From the comparison of the 1H NMR spectra shown in Fig. 3, we can see distinct changes throughout the progression of the reaction between 1.00–4.25 ppm. The most notable change is the appearance of an additional triplet centered at 4.05 ppm, downfield of a triplet associated with the alcohol 1a protons (Fig. 3a). From its chemical shift in the 13C NMR, the appearance of a new carbon signal at 171.21 ppm, we identified this feature as an ester (Fig. S11). The intense singlet at 2.04 ppm is coupled to a carbon at 20.95 ppm in the heteronuclear single quantum coherence (HSQC) spectrum (Fig. S15), both of which display the appropriate chemical shift for an acetate ester with the appropriate phasing displaying CH or CH3 characteristic. The heteronuclear multiple bond correlation (HMBC) spectrum (Fig. S16) displays coupling to the ester carbonyl, allowing us to assign this as a terminal methyl group adjacent to the ester carbonyl. Presence of an ester was validated by FTIR (Fig. S17) through the appearance of peaks at 1743 cm−1 and 1237 cm−1 which can be assigned to the ester's C[double bond, length as m-dash]O and C–O stretches, respectively; the latter distinguishable from the alcohol C–O stretch observed at 1051 cm−1.

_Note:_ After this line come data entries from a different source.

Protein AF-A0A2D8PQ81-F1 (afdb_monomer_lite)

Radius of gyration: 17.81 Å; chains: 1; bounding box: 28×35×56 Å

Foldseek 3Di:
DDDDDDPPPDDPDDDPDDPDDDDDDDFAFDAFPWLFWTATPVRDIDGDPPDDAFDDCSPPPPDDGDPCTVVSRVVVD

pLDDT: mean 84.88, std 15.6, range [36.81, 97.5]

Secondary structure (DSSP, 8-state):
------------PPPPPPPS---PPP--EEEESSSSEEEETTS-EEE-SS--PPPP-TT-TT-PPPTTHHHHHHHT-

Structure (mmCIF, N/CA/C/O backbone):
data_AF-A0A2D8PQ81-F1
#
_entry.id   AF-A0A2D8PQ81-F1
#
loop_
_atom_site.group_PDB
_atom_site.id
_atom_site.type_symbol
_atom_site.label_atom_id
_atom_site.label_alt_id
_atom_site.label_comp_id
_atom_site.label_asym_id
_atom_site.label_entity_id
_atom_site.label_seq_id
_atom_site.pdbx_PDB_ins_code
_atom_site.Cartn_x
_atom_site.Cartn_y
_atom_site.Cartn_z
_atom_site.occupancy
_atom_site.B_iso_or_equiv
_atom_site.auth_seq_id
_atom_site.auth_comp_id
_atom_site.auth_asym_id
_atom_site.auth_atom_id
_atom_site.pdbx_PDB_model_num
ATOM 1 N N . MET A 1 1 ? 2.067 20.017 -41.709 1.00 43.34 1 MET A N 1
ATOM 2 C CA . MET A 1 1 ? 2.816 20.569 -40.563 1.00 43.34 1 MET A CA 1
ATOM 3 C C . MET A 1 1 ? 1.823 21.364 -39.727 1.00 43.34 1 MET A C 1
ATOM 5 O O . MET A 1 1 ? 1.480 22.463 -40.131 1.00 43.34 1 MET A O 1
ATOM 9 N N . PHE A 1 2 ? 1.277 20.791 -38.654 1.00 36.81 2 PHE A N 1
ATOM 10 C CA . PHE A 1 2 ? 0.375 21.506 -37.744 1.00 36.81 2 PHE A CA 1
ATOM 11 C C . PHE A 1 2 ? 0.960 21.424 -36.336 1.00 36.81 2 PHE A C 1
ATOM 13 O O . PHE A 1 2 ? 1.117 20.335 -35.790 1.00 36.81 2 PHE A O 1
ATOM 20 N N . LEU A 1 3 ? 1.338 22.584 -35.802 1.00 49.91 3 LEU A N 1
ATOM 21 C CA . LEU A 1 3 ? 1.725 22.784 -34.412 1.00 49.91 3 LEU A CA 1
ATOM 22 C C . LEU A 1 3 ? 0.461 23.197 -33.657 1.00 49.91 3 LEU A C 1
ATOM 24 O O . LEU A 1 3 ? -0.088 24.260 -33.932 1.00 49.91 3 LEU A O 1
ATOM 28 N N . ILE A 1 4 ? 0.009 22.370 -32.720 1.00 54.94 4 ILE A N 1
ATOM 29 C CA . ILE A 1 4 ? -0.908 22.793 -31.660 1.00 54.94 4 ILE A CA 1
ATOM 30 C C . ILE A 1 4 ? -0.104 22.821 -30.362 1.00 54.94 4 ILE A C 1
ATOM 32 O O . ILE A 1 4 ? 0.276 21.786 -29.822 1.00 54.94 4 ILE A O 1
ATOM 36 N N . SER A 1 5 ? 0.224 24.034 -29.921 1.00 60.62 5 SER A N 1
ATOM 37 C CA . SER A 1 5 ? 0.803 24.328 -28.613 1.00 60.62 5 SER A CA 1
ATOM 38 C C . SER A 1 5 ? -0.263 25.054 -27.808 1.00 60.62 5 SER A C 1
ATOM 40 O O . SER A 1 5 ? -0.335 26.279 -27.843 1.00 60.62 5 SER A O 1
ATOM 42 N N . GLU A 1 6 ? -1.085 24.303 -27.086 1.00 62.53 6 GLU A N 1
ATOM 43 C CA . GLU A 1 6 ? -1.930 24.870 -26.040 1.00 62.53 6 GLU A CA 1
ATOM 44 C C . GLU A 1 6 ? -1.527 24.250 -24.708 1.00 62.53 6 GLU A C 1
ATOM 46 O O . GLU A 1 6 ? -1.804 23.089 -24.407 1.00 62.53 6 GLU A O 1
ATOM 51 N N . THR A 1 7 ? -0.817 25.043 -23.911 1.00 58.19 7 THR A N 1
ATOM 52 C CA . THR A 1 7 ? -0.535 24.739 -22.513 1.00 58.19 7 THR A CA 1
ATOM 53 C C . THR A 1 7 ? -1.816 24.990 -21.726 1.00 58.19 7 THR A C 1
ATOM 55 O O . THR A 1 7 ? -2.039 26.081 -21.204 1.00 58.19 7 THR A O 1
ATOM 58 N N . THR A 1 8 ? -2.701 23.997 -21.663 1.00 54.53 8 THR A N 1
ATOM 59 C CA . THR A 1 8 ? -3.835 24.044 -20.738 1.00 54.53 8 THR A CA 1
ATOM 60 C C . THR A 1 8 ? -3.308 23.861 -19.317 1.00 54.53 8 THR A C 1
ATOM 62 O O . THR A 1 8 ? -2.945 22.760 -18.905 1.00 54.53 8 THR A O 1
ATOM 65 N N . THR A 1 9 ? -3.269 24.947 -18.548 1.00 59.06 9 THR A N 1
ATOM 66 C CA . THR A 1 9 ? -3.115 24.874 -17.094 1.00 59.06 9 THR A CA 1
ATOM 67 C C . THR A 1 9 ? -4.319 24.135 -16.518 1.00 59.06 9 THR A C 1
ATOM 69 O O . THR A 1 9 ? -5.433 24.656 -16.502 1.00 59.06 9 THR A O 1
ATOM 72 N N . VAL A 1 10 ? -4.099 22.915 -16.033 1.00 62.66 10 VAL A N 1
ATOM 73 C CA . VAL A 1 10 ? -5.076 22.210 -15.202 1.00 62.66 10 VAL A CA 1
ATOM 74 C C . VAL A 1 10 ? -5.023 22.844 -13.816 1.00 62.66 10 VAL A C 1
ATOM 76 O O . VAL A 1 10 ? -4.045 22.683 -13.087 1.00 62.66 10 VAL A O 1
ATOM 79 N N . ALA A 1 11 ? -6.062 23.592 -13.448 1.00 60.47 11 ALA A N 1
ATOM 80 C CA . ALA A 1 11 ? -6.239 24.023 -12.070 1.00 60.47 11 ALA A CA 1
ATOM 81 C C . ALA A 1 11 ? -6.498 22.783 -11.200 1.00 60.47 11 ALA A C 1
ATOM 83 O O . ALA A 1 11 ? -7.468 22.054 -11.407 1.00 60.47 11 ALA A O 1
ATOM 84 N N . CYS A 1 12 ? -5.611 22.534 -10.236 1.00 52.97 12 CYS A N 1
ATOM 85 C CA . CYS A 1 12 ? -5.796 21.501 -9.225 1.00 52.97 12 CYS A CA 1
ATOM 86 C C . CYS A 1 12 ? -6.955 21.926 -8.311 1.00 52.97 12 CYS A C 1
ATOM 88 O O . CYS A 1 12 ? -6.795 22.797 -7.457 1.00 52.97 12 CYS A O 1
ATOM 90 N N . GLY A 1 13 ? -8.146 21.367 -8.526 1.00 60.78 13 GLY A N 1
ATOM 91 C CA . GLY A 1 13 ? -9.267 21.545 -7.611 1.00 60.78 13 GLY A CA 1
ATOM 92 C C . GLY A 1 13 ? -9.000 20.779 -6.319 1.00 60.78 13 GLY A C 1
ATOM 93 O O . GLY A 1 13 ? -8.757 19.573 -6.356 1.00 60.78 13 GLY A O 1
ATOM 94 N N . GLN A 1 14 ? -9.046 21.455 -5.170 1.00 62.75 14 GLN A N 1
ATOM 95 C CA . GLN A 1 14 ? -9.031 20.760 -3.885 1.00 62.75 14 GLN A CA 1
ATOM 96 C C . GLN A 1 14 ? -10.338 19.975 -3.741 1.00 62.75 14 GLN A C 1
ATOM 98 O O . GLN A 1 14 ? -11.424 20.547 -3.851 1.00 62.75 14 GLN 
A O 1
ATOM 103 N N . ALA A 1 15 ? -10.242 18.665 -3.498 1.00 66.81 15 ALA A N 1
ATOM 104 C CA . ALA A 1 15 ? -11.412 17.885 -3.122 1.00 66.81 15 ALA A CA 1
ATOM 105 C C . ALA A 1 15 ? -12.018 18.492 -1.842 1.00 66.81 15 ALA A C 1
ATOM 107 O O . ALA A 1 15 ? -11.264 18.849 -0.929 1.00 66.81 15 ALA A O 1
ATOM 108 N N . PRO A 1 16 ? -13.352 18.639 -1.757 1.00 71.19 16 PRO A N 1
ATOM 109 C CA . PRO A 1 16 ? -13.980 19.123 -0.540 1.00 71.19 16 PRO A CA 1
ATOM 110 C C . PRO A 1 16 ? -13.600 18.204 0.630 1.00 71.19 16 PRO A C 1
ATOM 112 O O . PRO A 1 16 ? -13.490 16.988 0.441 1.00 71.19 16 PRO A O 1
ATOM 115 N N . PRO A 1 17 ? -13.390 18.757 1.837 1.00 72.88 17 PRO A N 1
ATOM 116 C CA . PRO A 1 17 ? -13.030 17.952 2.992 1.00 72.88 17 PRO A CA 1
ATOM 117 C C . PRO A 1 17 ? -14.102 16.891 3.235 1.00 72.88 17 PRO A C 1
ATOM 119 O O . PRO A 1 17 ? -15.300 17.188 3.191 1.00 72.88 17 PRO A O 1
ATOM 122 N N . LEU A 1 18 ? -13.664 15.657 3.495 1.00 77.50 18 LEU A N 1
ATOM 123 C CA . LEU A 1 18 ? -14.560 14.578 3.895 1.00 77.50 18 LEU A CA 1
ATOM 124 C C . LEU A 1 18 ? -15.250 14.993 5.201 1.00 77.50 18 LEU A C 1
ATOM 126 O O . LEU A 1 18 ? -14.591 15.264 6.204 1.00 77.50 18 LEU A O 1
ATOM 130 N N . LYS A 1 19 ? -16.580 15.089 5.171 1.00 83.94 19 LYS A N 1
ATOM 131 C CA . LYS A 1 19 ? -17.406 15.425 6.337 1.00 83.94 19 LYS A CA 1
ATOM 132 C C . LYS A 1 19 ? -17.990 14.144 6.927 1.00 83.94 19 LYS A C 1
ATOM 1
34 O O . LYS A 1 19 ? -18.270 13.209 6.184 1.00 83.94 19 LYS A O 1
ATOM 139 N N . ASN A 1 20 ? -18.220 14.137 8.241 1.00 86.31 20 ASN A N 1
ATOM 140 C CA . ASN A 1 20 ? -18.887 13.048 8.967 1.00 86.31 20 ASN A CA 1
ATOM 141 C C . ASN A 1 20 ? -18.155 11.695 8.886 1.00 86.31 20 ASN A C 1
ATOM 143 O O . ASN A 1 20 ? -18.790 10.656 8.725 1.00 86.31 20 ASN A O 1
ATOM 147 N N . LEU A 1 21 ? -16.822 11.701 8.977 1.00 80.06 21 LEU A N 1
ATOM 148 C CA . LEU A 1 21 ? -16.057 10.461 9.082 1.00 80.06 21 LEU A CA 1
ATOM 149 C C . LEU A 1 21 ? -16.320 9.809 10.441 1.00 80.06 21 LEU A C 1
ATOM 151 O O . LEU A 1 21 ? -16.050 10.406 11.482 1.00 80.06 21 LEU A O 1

The other notable feature in the full reaction 1H NMR is the appearance of a small singlet at 2.16 ppm. This signal couples to a small feature in the 13C NMR at 30.84 ppm seen in the 1H NMR and HSQC spectra with CH/CH3 phasing (Fig. 3 and S15). The appearance of the expected ketone chemical shift in the 13C NMR is not observed, most likely due to a lower concentration of acetone combined with the low sensitivities of carbonyl groups in 13C NMR.51 However, in the HMBC spectrum the singlet at 2.16 ppm displays coupling to a carbon at ∼207 ppm (Fig. S16). These shifts are consistent with acetone in CDCl3.52

The appearance of an ester and acetone are two of the expected products seen in the literature for the reaction between a metal acac and a primary alcohol.46,48,53 Based on these observations and the lack of features indicative of an ether, the oxide formation mechanism most likely follows the path reported by Niederberger and co-workers as laid out in path 2 of Scheme 1. The alcohol performs a nucleophilic attack on the acac carbonyl while an enolate and ester ligand coordinate to the In center. The ester is released and replaced with water. The water then undergoes proton transfer with the enolate generating acetone and a hydroxyl ligand. The L2In-OH species can then condense to form the oxygen deficient In2O3−x (Scheme 1). When DOA is present, it can also coordinate to the In center. With this mechanism in mind, we provide possible explanations for the different results observed when OLAM, OLAC, or In(OAc)3 were used in the reaction.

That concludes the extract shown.